# Model Experiments

In this notebook, we will train various machine learning algorithms on our dataset. This problem is a regression problem.

## Importing required packages and Importing the data

In [1]:
import warnings

import numpy as np
import pandas as pd
from catboost import CatBoostRegressor
from sklearn.compose import ColumnTransformer
from sklearn.ensemble import RandomForestRegressor, GradientBoostingRegressor, AdaBoostRegressor
from sklearn.linear_model import LinearRegression, ElasticNet, Ridge, Lasso
from sklearn.metrics import mean_squared_error
from sklearn.model_selection import train_test_split
from sklearn.preprocessing import StandardScaler, OneHotEncoder
from sklearn.tree import DecisionTreeRegressor
from xgboost import XGBRegressor

warnings.filterwarnings("ignore")

In [2]:
# Importing the data
data = pd.read_csv("../data/data_preprocessed.csv")
data.head()

Unnamed: 0,Year,Distance,Owner,Fuel,Drive,Type,State,Brand,Model Name,Price(k)
0,2022,3878,1,PETROL,Manual,HatchBack,HR,Maruti,S,514
1,2018,32041,1,PETROL,Manual,Sedan,TN,Hyundai,Xcent,674
2,2021,96339,1,DIESEL,Automatic,SUV,TS,Tata,Safari,1952
3,2019,51718,1,DIESEL,Manual,SUV,WB,Maruti,Vitara,690
4,2021,19811,1,PETROL,Manual,HatchBack,HR,Tata,Tiago,526


In [3]:
data.head()

Unnamed: 0,Year,Distance,Owner,Fuel,Drive,Type,State,Brand,Model Name,Price(k)
0,2022,3878,1,PETROL,Manual,HatchBack,HR,Maruti,S,514
1,2018,32041,1,PETROL,Manual,Sedan,TN,Hyundai,Xcent,674
2,2021,96339,1,DIESEL,Automatic,SUV,TS,Tata,Safari,1952
3,2019,51718,1,DIESEL,Manual,SUV,WB,Maruti,Vitara,690
4,2021,19811,1,PETROL,Manual,HatchBack,HR,Tata,Tiago,526


In [4]:
# Get basic information about the data
print(f"Total Number of samples in our dataset: {len(data)}")
print(f"Features in the dataset: {list(data.columns)}")

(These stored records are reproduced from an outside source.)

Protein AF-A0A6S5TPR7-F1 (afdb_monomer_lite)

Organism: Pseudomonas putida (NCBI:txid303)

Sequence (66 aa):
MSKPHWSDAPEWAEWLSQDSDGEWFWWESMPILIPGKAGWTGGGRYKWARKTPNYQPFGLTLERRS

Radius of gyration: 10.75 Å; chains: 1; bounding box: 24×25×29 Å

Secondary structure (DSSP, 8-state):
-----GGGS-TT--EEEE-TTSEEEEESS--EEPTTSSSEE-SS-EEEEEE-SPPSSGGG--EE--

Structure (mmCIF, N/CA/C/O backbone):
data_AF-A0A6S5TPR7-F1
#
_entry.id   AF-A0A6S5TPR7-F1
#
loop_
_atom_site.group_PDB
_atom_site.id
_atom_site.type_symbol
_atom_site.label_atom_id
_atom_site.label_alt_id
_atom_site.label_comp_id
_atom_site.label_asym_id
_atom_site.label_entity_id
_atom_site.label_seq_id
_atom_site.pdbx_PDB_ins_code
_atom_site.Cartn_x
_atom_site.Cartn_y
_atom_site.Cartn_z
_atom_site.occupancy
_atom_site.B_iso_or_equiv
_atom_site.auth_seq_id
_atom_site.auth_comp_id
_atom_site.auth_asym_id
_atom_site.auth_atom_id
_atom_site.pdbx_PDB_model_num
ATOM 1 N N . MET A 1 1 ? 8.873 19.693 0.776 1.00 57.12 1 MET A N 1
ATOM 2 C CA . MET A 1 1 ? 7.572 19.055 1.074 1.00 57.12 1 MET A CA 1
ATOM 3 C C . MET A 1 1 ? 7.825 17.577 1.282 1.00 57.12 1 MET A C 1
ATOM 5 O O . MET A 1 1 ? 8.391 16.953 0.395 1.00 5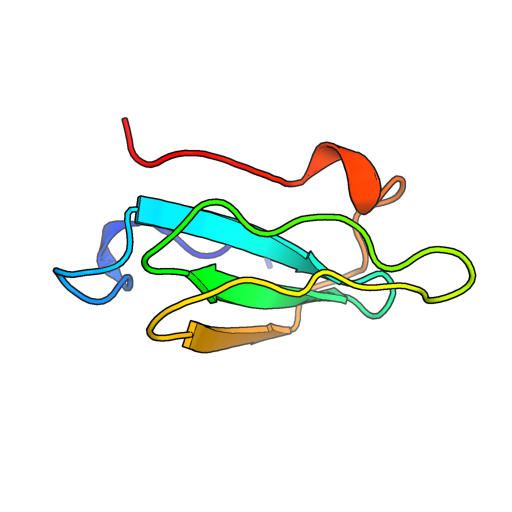7.12 1 MET A O 1
ATOM 9 N N . SER A 1 2 ? 7.514 17.074 2.469 1.00 79.69 2 SER A N 1
ATOM 10 C CA . SER A 1 2 ? 7.877 15.740 2.962 1.00 79.69 2 SER A CA 1
ATOM 11 C C . SER A 1 2 ? 6.735 14.727 2.808 1.00 79.69 2 SER A C 1
ATOM 13 O O . SER A 1 2 ? 5.603 15.112 2.506 1.00 79.69 2 SER A O 1
ATOM 15 N N . LYS A 1 3 ? 7.058 13.441 3.019 1.00 86.81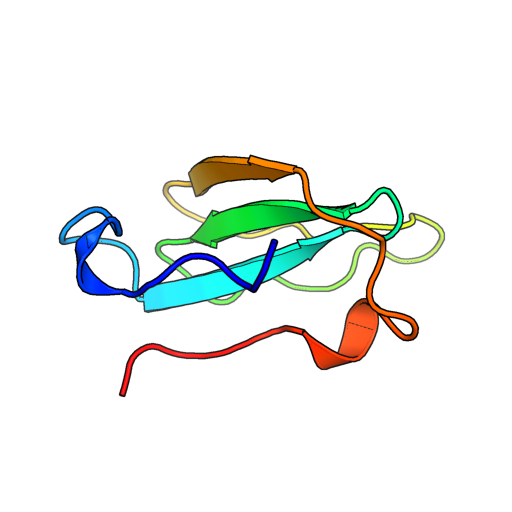 3 LYS A N 1
ATOM 16 C CA . LYS A 1 3 ? 6.130 12.300 3.138 1.00 86.81 3 LYS A CA 1
ATOM 17 C C . LYS A 1 3 ? 4.850 12.682 3.915 1.00 86.81 3 LYS A C 1
ATOM 19 O O . LYS A 1 3 ? 4.970 13.403 4.911 1.00 86.81 3 LYS A O 1
ATOM 24 N N . PRO A 1 4 ? 3.650 12.235 3.492 1.00 91.19 4 PRO A N 1
ATOM 25 C CA . PRO A 1 4 ? 2.417 12.475 4.241 1.00 91.19 4 PRO A CA 1
ATOM 26 C C . PRO A 1 4 ? 2.481 11.872 5.652 1.00 91.19 4 PRO A C 1
ATOM 28 O O . PRO A 1 4 ? 3.156 10.869 5.885 1.00 91.19 4 PRO A O 1
ATOM 31 N N . HIS A 1 5 ? 1.798 12.510 6.602 1.00 92.12 5 HIS A N 1
ATOM 32 C CA . HIS A 1 5 ? 1.797 12.089 8.000 1.00 92.12 5 HIS A CA 1
ATOM 33 C C . HIS A 1 5 ? 0.604 11.169 8.288 1.00 92.12 5 HIS A C 1
ATOM 35 O O . HIS A 1 5 ? -0.479 11.354 7.736 1.00 92.12 5 HIS A O 1
ATOM 41 N N . TRP A 1 6 ? 0.775 10.202 9.192 1.00 93.94 6 TRP A N 1
ATOM 42 C CA . TRP A 1 6 ? -0.281 9.246 9.555 1.00 93.94 6 TRP A CA 1
ATOM 43 C C . TRP A 1 6 ? -1.507 9.887 10.223 1.00 93.94 6 TRP A C 1
ATOM 45 O O . TRP A 1 6 ? -2.568 9.274 10.258 1.00 93.94 6 TRP A O 1
ATOM 55 N N . SER A 1 7 ? -1.399 11.126 10.712 1.00 93.81 7 SER A N 1
ATOM 56 C CA . SER A 1 7 ? -2.552 11.900 11.205 1.00 93.81 7 SER A CA 1
ATOM 57 C C . SER A 1 7 ? -3.556 12.256 10.108 1.00 93.81 7 SER A C 1
ATOM 59 O O . SER A 1 7 ? -4.720 12.483 10.415 1.00 93.81 7 SER A O 1
ATOM 61 N N . ASP A 1 8 ? -3.11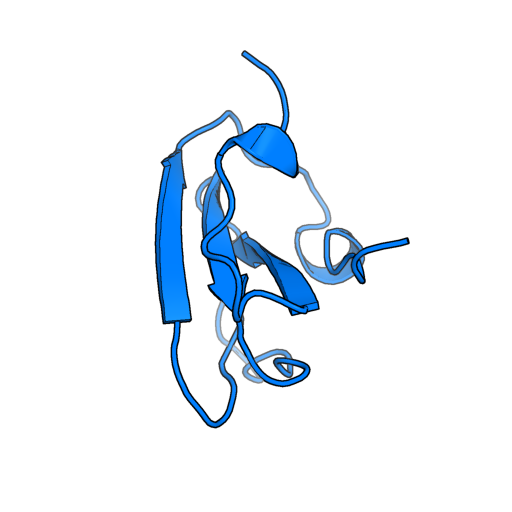3 12.309 8.849 1.00 93.06 8 ASP A N 1
ATOM 62 C CA . ASP A 1 8 ? -3.961 12.607 7.688 1.00 93.06 8 ASP A CA 1
ATOM 63 C C . ASP A 1 8 ? -4.522 11.323 7.050 1.00 93.06 8 ASP A C 1
ATOM 65 O O . ASP A 1 8 ? -5.298 11.371 6.086 1.00 93.06 8 ASP A O 1
ATOM 69 N N . ALA A 1 9 ? -4.089 10.162 7.549 1.00 94.88 9 ALA A N 1
ATOM 70 C CA . ALA A 1 9 ? -4.465 8.871 7.015 1.00 94.88 9 ALA A CA 1
ATOM 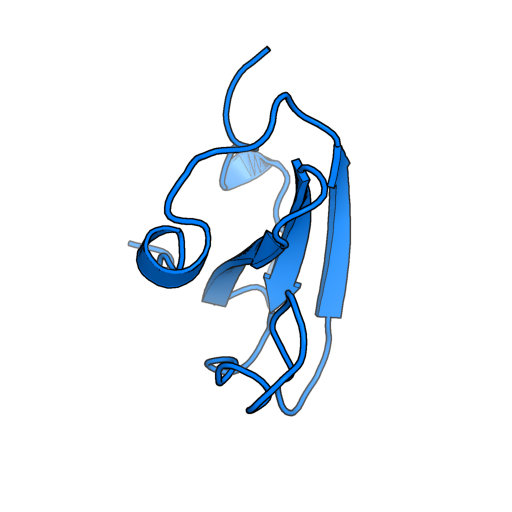71 C C . ALA A 1 9 ? -5.904 8.518 7.427 1.00 94.88 9 ALA A C 1
ATOM 73 O O . ALA A 1 9 ? -6.309 8.762 8.566 1.00 94.88 9 ALA A O 1
ATOM 74 N N . PRO A 1 10 ? -6.692 7.908 6.527 1.00 95.81 10 PRO A N 1
ATOM 75 C CA . PRO A 1 10 ? -7.956 7.294 6.908 1.00 95.81 10 PR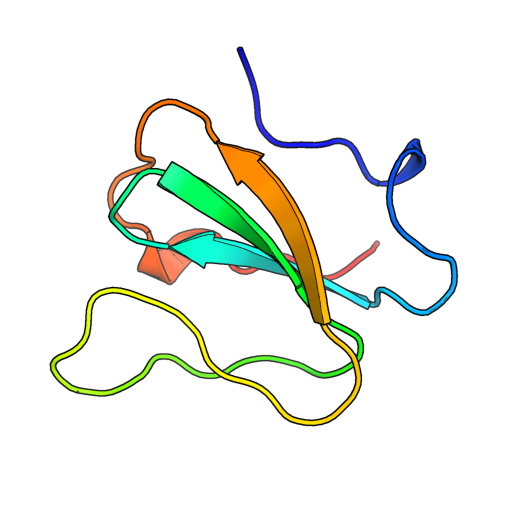O A CA 1
ATOM 76 C C . PRO A 1 10 ? -7.772 6.276 8.040 1.00 95.81 10 PRO A C 1
ATOM 78 O O . PRO A 1 10 ? -6.747 5.604 8.107 1.00 95.81 10 PRO A O 1
ATOM 81 N N . GLU A 1 11 ? -8.788 6.095 8.886 1.00 95.81 11 GLU A N 1
ATOM 82 C CA . GLU A 1 11 ? -8.717 5.155 10.019 1.00 95.81 11 GLU A CA 1
ATOM 83 C C . GLU A 1 11 ? -8.387 3.721 9.595 1.00 95.81 11 GLU A C 1
ATOM 85 O O . GLU A 1 11 ? -7.714 3.010 10.326 1.00 95.81 11 GLU A O 1
ATOM 90 N N . TRP A 1 12 ? -8.810 3.330 8.393 1.00 95.12 12 TRP A N 1
ATOM 91 C CA . TRP A 1 12 ? -8.570 2.012 7.812 1.00 95.12 12 TRP A CA 1
ATOM 92 C C . TRP A 1 12 ? -7.200 1.836 7.158 1.00 95.12 12 TRP A C 1
ATOM 94 O O . TRP A 1 12 ? -6.893 0.746 6.685 1.00 95.12 12 TRP A O 1
ATOM 104 N N . ALA A 1 13 ? -6.421 2.908 7.021 1.00 95.88 13 ALA A N 1
ATOM 105 C CA . ALA A 1 13 ? -5.131 2.834 6.361 1.00 95.88 13 ALA A CA 1
ATOM 106 C C . ALA A 1 13 ? -4.106 2.184 7.293 1.00 95.88 13 ALA A C 1
ATOM 108 O O . ALA A 1 13 ? -3.827 2.689 8.383 1.00 95.88 13 ALA A O 1
ATOM 109 N N . GLU A 1 14 ? -3.514 1.102 6.804 1.00 96.06 14 GLU A N 1
ATOM 110 C CA . GLU A 1 14 ? -2.483 0.315 7.482 1.00 96.06 14 GLU A CA 1
ATOM 111 C C . GLU A 1 14 ? -1.126 0.450 6.788 1.00 96.06 14 GLU A C 1
ATOM 113 O O . GLU A 1 14 ? -0.083 0.234 7.406 1.00 96.06 14 GLU A O 1
ATOM 118 N N . TRP A 1 15 ? -1.122 0.840 5.508 1.00 95.88 15 TRP A N 1
ATOM 119 C CA . TRP A 1 15 ? 0.093 0.993 4.715 1.00 95.88 15 TRP A CA 1
ATOM 120 C C . TRP A 1 15 ? 0.132 2.311 3.956 1.00 95.88 15 TRP A C 1
ATOM 122 O O . TRP A 1 15 ? -0.895 2.877 3.579 1.00 95.88 15 TRP A O 1
ATOM 132 N N . LEU A 1 16 ? 1.347 2.777 3.714 1.00 95.00 16 LEU A N 1
ATOM 133 C CA . LEU A 1 16 ? 1.661 3.950 2.922 1.00 95.00 16 LEU A CA 1
ATOM 134 C C . LEU A 1 16 ? 2.752 3.572 1.929 1.00 95.00 16 LEU A C 1
ATOM 136 O O . LEU A 1 16 ? 3.745 2.959 2.310 1.00 95.00 16 LEU A O 1
ATOM 140 N N . SER A 1 17 ? 2.593 3.951 0.668 1.00 93.94 17 SER A N 1
ATOM 141 C CA . SER A 1 17 ? 3.647 3.799 -0.333 1.00 93.94 17 SER A CA 1
ATOM 142 C C . SER A 1 17 ? 3.699 5.003 -1.259 1.00 93.94 17 SER A C 1
ATOM 144 O O . SER A 1 17 ? 2.722 5.749 -1.375 1.00 93.94 17 SER A O 1
ATOM 146 N N . GLN A 1 18 ? 4.844 5.188 -1.910 1.00 92.62 18 GLN A N 1
ATOM 147 C CA . GLN A 1 18 ? 5.018 6.133 -3.001 1.00 92.62 18 GLN A CA 1
ATOM 148 C C . GLN A 1 18 ? 5.267 5.385 -4.312 1.00 92.62 18 GLN A C 1
ATOM 150 O O . GLN A 1 18 ? 6.074 4.451 -4.369 1.00 92.62 18 GLN A O 1
ATOM 155 N N . ASP A 1 19 ? 4.607 5.833 -5.369 1.00 90.19 19 ASP A N 1
ATOM 156 C CA . ASP A 1 19 ? 4.898 5.437 -6.738 1.00 90.19 19 ASP A CA 1
ATOM 157 C C . ASP A 1 19 ? 6.115 6.206 -7.282 1.00 90.19 19 ASP A C 1
ATOM 159 O O . ASP A 1 19 ? 6.587 7.203 -6.724 1.00 90.19 19 ASP A O 1
ATOM 163 N N . SER A 1 20 ? 6.668 5.727 -8.394 1.00 87.81 20 SER A N 1
ATOM 164 C CA . SER A 1 20 ? 7.887 6.286 -8.999 1.00 87.81 20 SER A CA 1
ATOM 165 C C . SER A 1 20 ? 7.774 7.743 -9.451 1.00 87.81 20 SER A C 1
ATOM 167 O O . SER A 1 20 ? 8.797 8.405 -9.645 1.00 87.81 20 SER A O 1
ATOM 169 N N . ASP A 1 21 ? 6.550 8.225 -9.645 1.00 87.44 21 ASP A N 1
ATOM 170 C CA . ASP A 1 21 ? 6.205 9.559 -10.120 1.00 87.44 21 ASP A CA 1
ATOM 171 C C . ASP A 1 21 ? 5.925 10.538 -8.962 1.00 87.44 21 ASP A C 1
ATOM 173 O O . ASP A 1 21 ? 5.492 11.676 -9.185 1.00 87.44 21 ASP A O 1
ATOM 177 N N . GLY A 1 22 ? 6.168 10.084 -7.730 1.00 90.69 22 GLY A N 1
ATOM 178 C CA . GLY A 1 22 ? 6.090 10.887 -6.524 1.00 90.69 22 GLY A CA 1
ATOM 179 C C . GLY A 1 22 ? 4.724 10.874 -5.835 1.00 90.69 22 GLY A C 1
ATOM 180 O O . GLY A 1 22 ? 4.558 11.570 -4.824 1.00 90.69 22 GLY A O 1
ATOM 181 N N . GLU A 1 23 ? 3.752 10.124 -6.357 1.00 92.81 23 GLU A N 1
ATOM 182 C CA . GLU A 1 23 ? 2.413 10.007 -5.776 1.00 92.81 23 GLU A CA 1
ATOM 183 C C . GLU A 1 23 ? 2.380 9.050 -4.590 1.00 92.81 23 GLU A C 1
ATOM 185 O O . GLU A 1 23 ? 2.893 7.940 -4.654 1.00 92.81 23 GLU A O 1
ATOM 190 N N . TRP A 1 24 ? 1.771 9.495 -3.495 1.00 94.00 24 TRP A N 1
ATOM 191 C CA . TRP A 1 24 ? 1.599 8.710 -2.281 1.00 94.00 24 TRP A CA 1
ATOM 192 C C . TRP A 1 24 ? 0.188 8.147 -2.181 1.00 94.00 24 TRP A C 1
ATOM 194 O O . TRP A 1 24 ? -0.790 8.862 -2.424 1.00 94.00 24 TRP A O 1
ATOM 204 N N . PHE A 1 25 ? 0.088 6.910 -1.706 1.00 94.94 25 PHE A N 1
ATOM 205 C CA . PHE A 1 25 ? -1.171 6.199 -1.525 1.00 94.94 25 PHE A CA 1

Total Number of samples in our dataset: 7800
Features in the dataset: ['Year', 'Distance', 'Owner', 'Fuel', 'Drive', 'Type', 'State', 'Brand', 'Model Name', 'Price(k)']


## Data Preprocessing 

This section covers about scaling the data and making data ready for the model

### Splitting the data into features and target

In [5]:
features, labels = data.drop(["Price(k)"], axis=1), data["Price(k)"]
len(features), len(labels)

(7800, 7800)

### Splitting the data into training and validation sets

In [6]:
X_train, X_val, y_train, y_val = train_test_split(features, labels, test_size=0.2, random_state=42)
len(X_train), len(y_train), len(X_val), len(y_val)

(6240, 6240, 1560, 1560)

## Data Transformation

In [7]:
num_features = features.select_dtypes(exclude="object").columns
cat_features = features.select_dtypes(include="object").columns

print(num_features)
print(cat_features)

Index(['Year', 'Distance', 'Owner'], dtype='object')
Index(['Fuel', 'Drive', 'Type', 'State', 'Brand', 'Model Name'], dtype='object')


### Create a transformer object and apply it on the data

In [8]:
# Create transformers for numerical and categorical columns
num_transformer = StandardScaler()
cat_transformer = OneHotEncoder(handle_unknown="ignore", sparse_output=False)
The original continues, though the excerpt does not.